## AVAILABLE DATA
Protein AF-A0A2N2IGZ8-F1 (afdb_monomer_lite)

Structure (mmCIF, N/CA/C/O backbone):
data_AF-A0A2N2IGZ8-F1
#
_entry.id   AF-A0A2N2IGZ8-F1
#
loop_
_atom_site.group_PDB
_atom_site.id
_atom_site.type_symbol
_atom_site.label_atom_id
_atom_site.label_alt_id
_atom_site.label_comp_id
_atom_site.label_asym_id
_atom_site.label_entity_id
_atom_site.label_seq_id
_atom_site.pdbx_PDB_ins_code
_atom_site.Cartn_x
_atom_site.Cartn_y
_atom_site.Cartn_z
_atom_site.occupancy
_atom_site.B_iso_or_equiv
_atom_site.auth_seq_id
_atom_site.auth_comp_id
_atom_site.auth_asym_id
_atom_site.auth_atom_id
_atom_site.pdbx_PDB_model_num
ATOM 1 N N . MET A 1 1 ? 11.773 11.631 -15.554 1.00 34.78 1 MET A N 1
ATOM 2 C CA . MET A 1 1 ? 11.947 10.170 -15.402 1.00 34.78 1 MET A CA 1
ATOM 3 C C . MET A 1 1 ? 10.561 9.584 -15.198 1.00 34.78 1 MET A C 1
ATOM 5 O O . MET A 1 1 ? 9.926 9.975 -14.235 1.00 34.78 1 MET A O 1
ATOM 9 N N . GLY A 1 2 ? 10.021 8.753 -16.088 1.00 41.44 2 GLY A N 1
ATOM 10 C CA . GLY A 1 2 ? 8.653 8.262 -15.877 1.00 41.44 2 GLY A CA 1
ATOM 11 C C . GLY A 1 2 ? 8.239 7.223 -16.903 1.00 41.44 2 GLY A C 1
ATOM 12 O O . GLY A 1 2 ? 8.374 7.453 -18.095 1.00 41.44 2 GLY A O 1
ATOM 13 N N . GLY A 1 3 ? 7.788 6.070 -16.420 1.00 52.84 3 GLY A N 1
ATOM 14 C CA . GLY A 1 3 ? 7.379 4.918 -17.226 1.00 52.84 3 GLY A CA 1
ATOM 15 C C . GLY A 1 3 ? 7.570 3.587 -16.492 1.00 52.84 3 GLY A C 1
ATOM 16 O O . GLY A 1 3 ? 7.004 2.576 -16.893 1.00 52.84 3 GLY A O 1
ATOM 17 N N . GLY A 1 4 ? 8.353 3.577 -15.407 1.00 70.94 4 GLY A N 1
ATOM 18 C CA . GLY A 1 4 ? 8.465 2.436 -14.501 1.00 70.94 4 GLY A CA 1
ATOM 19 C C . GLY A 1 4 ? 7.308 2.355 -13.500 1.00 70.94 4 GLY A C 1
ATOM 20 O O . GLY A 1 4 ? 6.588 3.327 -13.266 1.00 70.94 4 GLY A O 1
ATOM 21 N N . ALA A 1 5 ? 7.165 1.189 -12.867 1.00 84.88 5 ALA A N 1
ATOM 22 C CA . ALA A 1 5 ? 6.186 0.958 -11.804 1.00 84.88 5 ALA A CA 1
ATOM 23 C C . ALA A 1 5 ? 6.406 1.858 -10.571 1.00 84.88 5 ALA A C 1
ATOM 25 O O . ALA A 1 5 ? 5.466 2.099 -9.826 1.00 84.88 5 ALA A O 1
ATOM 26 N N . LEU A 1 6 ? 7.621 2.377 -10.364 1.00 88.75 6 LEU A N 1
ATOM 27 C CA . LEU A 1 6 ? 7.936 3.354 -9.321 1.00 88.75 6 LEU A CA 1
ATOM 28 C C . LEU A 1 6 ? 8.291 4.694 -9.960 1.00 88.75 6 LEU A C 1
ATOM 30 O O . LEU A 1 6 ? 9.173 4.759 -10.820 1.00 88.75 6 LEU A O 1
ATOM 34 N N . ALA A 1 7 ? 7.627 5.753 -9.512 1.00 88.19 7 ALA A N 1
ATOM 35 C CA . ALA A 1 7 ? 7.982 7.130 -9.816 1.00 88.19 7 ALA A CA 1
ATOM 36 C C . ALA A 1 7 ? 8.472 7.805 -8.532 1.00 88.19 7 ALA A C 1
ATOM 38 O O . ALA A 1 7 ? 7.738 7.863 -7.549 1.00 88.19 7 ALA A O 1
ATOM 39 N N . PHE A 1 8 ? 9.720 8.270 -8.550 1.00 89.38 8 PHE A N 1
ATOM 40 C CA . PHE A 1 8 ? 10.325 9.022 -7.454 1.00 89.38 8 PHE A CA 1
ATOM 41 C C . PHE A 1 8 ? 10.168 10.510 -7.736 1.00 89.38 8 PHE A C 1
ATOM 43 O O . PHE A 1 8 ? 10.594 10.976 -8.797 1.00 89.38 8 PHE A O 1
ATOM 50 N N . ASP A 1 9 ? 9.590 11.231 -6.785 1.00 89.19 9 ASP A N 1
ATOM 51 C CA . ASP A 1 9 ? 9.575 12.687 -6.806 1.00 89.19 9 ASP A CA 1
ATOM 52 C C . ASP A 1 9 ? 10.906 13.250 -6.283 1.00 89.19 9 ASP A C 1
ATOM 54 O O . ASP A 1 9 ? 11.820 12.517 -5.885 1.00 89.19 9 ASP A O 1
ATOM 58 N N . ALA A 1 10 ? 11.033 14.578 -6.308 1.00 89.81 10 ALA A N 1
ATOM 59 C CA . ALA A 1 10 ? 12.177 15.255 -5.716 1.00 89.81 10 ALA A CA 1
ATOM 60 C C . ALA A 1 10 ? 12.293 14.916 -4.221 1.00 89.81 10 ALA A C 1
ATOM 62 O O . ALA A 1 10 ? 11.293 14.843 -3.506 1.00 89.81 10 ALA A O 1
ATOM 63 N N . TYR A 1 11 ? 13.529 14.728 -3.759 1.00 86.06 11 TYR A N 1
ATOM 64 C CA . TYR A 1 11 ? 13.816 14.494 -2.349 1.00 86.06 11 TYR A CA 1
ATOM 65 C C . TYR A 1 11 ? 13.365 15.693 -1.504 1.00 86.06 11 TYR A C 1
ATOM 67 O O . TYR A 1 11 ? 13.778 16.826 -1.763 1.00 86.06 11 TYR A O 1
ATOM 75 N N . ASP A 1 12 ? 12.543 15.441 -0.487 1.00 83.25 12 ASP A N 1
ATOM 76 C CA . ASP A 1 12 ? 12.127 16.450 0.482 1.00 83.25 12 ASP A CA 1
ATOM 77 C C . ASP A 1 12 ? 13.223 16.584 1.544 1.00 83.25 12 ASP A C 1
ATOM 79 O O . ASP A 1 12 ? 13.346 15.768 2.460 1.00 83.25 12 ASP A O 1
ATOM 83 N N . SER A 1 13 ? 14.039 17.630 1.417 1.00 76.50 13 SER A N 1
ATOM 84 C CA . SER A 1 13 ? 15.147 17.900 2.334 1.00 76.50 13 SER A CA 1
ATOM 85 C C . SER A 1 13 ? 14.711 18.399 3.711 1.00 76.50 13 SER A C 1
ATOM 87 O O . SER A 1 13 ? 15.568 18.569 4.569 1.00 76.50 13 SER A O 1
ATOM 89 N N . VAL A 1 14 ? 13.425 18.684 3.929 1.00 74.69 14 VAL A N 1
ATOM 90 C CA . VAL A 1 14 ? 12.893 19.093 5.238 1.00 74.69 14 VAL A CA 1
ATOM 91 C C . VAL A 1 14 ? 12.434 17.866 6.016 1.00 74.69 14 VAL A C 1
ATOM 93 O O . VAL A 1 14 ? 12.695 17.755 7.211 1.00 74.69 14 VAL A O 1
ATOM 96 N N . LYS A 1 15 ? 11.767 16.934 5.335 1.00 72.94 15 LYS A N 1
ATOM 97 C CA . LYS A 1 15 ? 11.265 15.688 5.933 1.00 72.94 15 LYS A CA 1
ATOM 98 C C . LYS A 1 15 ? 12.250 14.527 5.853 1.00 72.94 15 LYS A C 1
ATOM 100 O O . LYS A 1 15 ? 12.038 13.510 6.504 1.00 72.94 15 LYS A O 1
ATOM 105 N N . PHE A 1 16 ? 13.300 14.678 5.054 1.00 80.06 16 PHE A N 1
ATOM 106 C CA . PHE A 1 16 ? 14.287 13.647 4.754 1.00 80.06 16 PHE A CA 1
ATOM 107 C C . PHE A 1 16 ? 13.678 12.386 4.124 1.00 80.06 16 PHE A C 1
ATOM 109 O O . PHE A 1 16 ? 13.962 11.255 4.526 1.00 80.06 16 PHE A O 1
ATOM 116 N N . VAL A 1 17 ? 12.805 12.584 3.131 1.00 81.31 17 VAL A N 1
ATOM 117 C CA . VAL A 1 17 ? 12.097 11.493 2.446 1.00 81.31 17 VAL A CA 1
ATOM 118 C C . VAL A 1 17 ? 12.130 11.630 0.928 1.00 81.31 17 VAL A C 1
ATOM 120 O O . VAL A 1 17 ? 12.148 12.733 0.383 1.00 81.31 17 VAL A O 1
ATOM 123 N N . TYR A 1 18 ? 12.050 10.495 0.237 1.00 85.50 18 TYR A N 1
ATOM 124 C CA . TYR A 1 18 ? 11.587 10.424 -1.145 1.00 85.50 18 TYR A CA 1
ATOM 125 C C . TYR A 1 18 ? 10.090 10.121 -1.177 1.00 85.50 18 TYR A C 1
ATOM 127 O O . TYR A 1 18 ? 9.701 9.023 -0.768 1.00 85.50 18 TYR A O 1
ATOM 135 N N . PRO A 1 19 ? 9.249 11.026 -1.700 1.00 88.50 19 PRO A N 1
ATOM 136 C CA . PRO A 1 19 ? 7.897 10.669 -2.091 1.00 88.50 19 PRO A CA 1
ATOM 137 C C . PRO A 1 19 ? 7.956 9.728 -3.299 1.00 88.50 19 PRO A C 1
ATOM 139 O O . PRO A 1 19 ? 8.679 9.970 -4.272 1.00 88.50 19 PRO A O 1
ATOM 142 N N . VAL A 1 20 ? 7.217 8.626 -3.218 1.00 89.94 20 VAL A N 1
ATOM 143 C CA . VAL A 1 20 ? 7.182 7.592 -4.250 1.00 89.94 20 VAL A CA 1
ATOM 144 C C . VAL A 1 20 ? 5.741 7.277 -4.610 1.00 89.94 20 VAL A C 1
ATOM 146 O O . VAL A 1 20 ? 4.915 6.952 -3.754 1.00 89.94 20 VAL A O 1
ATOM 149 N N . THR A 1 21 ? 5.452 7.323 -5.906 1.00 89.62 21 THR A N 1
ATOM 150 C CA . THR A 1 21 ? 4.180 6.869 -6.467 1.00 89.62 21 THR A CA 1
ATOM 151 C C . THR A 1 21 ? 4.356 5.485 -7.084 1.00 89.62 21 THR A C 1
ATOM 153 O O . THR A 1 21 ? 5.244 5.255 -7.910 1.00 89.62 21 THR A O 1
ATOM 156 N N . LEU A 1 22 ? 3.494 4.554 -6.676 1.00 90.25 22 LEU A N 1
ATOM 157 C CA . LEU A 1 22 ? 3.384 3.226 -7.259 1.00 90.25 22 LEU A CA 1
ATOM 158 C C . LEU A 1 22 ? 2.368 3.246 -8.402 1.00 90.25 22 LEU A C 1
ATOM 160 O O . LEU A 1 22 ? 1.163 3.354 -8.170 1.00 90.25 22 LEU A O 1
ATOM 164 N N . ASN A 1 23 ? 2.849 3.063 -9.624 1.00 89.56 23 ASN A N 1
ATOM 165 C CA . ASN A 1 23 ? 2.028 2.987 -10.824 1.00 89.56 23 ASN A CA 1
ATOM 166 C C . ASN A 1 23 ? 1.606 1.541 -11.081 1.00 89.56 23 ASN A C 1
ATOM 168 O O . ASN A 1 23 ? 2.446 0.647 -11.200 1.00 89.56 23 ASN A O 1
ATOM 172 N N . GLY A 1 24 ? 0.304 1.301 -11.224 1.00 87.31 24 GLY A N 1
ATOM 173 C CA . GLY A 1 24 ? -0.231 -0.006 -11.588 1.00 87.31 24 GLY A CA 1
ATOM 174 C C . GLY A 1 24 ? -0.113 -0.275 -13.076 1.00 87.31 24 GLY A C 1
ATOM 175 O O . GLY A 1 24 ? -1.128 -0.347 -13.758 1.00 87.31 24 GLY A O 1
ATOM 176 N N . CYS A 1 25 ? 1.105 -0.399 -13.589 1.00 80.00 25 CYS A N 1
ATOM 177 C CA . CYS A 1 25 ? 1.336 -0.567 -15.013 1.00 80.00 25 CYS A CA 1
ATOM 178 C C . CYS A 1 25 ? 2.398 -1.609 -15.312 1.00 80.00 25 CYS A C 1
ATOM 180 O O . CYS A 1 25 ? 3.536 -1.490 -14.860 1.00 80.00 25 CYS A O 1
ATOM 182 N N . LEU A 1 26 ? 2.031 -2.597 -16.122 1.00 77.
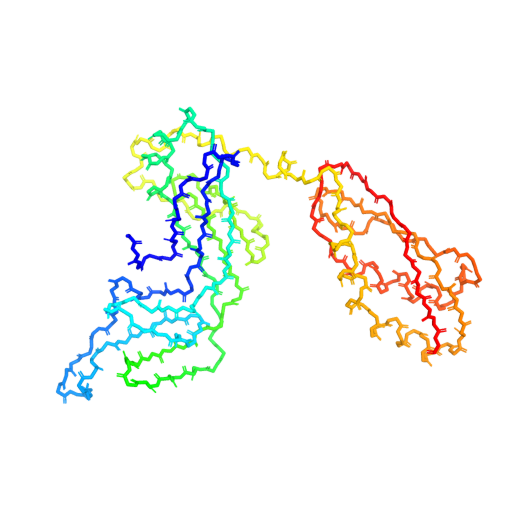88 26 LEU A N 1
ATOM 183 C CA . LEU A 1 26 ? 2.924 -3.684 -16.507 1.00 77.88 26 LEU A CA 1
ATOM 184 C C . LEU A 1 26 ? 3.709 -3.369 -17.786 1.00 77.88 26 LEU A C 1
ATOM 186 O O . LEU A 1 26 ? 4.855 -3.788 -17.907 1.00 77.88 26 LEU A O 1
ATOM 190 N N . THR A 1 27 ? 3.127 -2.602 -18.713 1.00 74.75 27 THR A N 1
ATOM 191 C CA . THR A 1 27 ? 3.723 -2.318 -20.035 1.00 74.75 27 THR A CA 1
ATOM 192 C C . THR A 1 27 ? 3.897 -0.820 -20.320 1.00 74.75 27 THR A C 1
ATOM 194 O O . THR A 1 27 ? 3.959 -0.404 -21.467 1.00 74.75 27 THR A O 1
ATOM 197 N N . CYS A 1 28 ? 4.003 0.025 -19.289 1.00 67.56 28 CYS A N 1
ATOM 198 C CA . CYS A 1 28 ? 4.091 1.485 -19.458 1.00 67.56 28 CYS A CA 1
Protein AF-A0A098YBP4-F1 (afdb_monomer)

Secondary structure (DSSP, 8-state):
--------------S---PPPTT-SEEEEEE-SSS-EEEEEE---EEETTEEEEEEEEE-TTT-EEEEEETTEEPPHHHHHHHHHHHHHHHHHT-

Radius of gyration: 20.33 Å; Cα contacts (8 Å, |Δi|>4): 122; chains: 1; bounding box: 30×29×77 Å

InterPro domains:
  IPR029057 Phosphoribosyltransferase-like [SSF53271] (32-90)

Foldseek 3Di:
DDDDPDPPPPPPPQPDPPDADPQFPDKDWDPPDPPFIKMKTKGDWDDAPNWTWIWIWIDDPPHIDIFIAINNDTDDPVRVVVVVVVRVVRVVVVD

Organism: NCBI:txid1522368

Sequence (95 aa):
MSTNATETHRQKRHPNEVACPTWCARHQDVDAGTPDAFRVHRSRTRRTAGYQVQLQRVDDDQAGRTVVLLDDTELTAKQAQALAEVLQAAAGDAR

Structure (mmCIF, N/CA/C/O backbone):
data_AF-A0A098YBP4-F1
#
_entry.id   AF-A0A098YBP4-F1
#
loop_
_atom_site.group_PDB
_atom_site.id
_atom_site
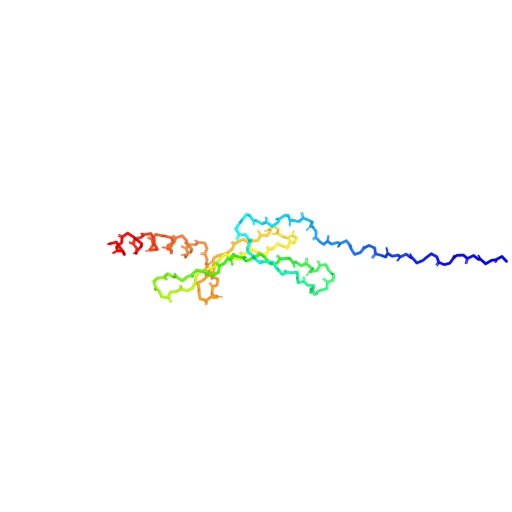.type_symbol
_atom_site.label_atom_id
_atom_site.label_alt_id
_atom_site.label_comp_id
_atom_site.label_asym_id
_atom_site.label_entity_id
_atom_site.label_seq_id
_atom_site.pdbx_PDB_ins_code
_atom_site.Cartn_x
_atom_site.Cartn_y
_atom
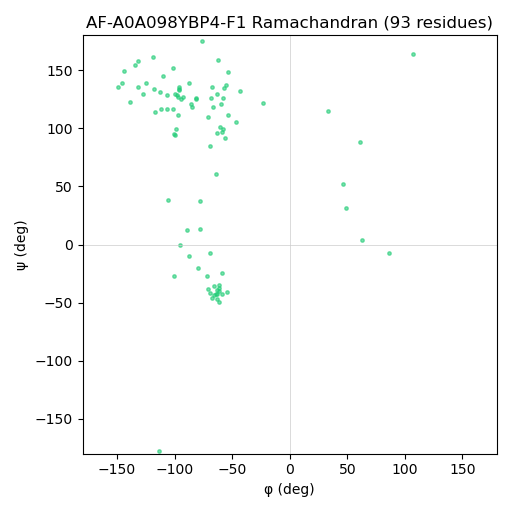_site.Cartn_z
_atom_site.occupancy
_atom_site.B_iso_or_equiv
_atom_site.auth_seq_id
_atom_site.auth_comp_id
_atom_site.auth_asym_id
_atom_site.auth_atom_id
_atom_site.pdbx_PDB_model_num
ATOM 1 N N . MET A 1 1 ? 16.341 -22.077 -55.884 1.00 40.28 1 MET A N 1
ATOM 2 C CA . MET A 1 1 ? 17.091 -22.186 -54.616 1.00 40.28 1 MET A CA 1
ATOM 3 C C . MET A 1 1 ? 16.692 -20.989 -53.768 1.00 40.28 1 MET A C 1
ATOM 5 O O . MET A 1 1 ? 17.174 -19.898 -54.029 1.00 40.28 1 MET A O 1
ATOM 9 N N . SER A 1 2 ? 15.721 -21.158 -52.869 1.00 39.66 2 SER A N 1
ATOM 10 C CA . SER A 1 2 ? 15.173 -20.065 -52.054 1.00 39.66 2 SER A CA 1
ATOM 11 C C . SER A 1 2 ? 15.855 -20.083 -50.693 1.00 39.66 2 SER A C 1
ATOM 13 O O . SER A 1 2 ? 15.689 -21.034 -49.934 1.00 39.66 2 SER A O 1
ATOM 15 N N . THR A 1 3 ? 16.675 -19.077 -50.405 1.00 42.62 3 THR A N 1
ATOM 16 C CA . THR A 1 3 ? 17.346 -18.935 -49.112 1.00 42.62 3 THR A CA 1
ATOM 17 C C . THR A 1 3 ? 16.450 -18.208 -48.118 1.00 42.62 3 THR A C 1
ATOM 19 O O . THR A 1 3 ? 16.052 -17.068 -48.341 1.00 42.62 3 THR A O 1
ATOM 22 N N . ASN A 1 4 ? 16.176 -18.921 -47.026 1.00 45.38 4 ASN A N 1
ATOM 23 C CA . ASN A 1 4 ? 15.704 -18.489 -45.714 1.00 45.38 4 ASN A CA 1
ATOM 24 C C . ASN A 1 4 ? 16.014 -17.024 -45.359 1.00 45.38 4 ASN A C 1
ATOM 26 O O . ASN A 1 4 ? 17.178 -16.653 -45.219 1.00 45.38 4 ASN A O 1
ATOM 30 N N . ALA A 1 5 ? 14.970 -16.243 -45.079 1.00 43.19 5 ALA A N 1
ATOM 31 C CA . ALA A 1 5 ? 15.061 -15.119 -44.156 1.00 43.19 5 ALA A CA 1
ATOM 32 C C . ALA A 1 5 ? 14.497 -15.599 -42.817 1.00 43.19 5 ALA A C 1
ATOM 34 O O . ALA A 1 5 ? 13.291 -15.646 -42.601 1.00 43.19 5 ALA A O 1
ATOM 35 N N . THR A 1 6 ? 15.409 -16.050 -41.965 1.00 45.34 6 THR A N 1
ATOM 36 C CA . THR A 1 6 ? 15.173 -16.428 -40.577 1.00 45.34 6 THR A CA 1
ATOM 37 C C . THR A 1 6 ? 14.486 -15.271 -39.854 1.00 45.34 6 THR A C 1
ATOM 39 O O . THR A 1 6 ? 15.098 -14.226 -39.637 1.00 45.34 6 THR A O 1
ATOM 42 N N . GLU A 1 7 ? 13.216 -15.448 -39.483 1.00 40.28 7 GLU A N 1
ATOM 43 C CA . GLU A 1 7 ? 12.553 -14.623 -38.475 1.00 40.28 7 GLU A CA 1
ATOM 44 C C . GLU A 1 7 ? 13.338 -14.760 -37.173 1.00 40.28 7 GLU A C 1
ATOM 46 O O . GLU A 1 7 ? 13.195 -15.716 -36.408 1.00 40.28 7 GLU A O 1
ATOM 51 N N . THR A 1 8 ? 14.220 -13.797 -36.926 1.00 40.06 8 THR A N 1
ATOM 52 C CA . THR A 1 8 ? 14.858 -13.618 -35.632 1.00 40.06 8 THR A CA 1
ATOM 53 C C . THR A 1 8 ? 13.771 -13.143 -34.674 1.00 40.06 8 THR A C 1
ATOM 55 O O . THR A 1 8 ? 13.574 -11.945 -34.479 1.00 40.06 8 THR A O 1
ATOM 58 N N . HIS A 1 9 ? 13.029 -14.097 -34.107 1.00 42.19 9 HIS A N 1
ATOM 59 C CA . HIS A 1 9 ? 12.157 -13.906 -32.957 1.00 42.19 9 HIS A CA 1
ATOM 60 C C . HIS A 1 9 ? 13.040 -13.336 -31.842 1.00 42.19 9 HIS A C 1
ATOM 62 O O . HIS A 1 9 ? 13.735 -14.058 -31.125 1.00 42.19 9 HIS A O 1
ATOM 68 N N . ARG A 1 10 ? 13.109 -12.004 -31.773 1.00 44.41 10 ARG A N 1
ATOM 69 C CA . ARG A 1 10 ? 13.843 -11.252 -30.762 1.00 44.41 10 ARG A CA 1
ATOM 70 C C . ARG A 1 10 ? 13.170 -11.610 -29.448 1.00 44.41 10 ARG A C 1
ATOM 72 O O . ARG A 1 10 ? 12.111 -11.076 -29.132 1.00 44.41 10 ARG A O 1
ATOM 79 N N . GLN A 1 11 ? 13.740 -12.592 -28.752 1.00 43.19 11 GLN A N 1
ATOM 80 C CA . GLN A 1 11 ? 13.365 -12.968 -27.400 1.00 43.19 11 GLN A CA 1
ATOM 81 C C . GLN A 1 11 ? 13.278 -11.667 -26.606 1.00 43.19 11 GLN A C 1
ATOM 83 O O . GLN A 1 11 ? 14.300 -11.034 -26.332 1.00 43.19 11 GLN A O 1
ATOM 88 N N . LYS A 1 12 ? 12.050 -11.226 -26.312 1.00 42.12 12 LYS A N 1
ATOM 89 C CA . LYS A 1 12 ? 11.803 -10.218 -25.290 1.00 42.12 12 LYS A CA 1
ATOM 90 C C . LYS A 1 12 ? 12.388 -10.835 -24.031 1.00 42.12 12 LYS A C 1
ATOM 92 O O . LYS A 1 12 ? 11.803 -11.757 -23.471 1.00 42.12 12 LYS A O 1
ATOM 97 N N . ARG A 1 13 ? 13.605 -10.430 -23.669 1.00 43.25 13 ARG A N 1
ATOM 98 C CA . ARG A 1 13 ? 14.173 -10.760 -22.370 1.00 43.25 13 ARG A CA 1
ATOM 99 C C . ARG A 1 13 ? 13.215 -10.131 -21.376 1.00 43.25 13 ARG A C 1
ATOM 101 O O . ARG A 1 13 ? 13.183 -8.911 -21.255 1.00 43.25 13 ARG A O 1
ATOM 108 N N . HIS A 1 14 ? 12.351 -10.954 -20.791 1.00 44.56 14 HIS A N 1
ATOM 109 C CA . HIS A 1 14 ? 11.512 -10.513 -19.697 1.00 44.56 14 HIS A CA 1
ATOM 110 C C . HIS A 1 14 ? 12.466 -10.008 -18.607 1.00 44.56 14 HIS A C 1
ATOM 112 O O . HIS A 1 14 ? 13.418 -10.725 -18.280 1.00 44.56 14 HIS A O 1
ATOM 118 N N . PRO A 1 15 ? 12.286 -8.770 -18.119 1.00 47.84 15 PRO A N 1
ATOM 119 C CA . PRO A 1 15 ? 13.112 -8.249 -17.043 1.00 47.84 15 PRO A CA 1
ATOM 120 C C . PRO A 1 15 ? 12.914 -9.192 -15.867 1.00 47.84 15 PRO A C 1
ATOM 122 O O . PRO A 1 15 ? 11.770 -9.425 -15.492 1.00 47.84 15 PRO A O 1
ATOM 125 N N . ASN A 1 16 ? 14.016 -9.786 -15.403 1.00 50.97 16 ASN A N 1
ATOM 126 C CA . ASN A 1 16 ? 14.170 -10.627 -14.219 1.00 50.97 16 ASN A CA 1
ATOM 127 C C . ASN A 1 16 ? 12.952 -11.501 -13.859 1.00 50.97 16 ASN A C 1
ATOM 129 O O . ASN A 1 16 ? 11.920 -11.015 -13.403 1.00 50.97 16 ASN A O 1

## TASK TO CARRY OUT
Could you repeat exactly the lines above from the line with "ATOM 76 C CA" up to and including the line with "ATOM 105 N N", and only those?

## ANSWER FOR THIS EXERCISE
ATOM 76 C CA . ASP A 1 12 ? 12.127 16.450 0.482 1.00 83.25 12 ASP A CA 1
ATOM 77 C C . ASP A 1 12 ? 13.223 16.584 1.544 1.00 83.25 12 ASP A C 1
ATOM 79 O O . ASP A 1 12 ? 13.346 15.768 2.460 1.00 83.25 12 ASP A O 1
ATOM 83 N N . SER A 1 13 ? 14.039 17.630 1.417 1.00 76.50 13 SER A N 1
ATOM 84 C CA . SER A 1 13 ? 15.147 17.900 2.334 1.00 76.50 13 SER A CA 1
ATOM 85 C C . SER A 1 13 ? 14.711 18.399 3.711 1.00 76.50 13 SER A C 1
ATOM 87 O O . SER A 1 13 ? 15.568 18.569 4.569 1.00 76.50 13 SER A O 1
ATOM 89 N N . VAL A 1 14 ? 13.425 18.684 3.929 1.00 74.69 14 VAL A N 1
ATOM 90 C CA . VAL A 1 14 ? 12.893 19.093 5.238 1.00 74.69 14 VAL A CA 1
ATOM 91 C C . VAL A 1 14 ? 12.434 17.866 6.016 1.00 74.69 14 VAL A C 1
ATOM 93 O O . VAL A 1 14 ? 12.695 17.755 7.211 1.00 74.69 14 VAL A O 1
ATOM 96 N N . LYS A 1 15 ? 11.767 16.934 5.335 1.00 72.94 15 LYS A N 1
ATOM 97 C CA . LYS A 1 15 ? 11.265 15.688 5.933 1.00 72.94 15 LYS A CA 1
ATOM 98 C C . LYS A 1 15 ? 12.250 14.527 5.853 1.00 72.94 15 LYS A C 1
ATOM 100 O O . LYS A 1 15 ? 12.038 13.510 6.504 1.00 72.94 15 LYS A O 1
ATOM 105 N N . PHE A 1 16 ? 13.300 14.678 5.054 1.00 80.06 16 PHE A N 1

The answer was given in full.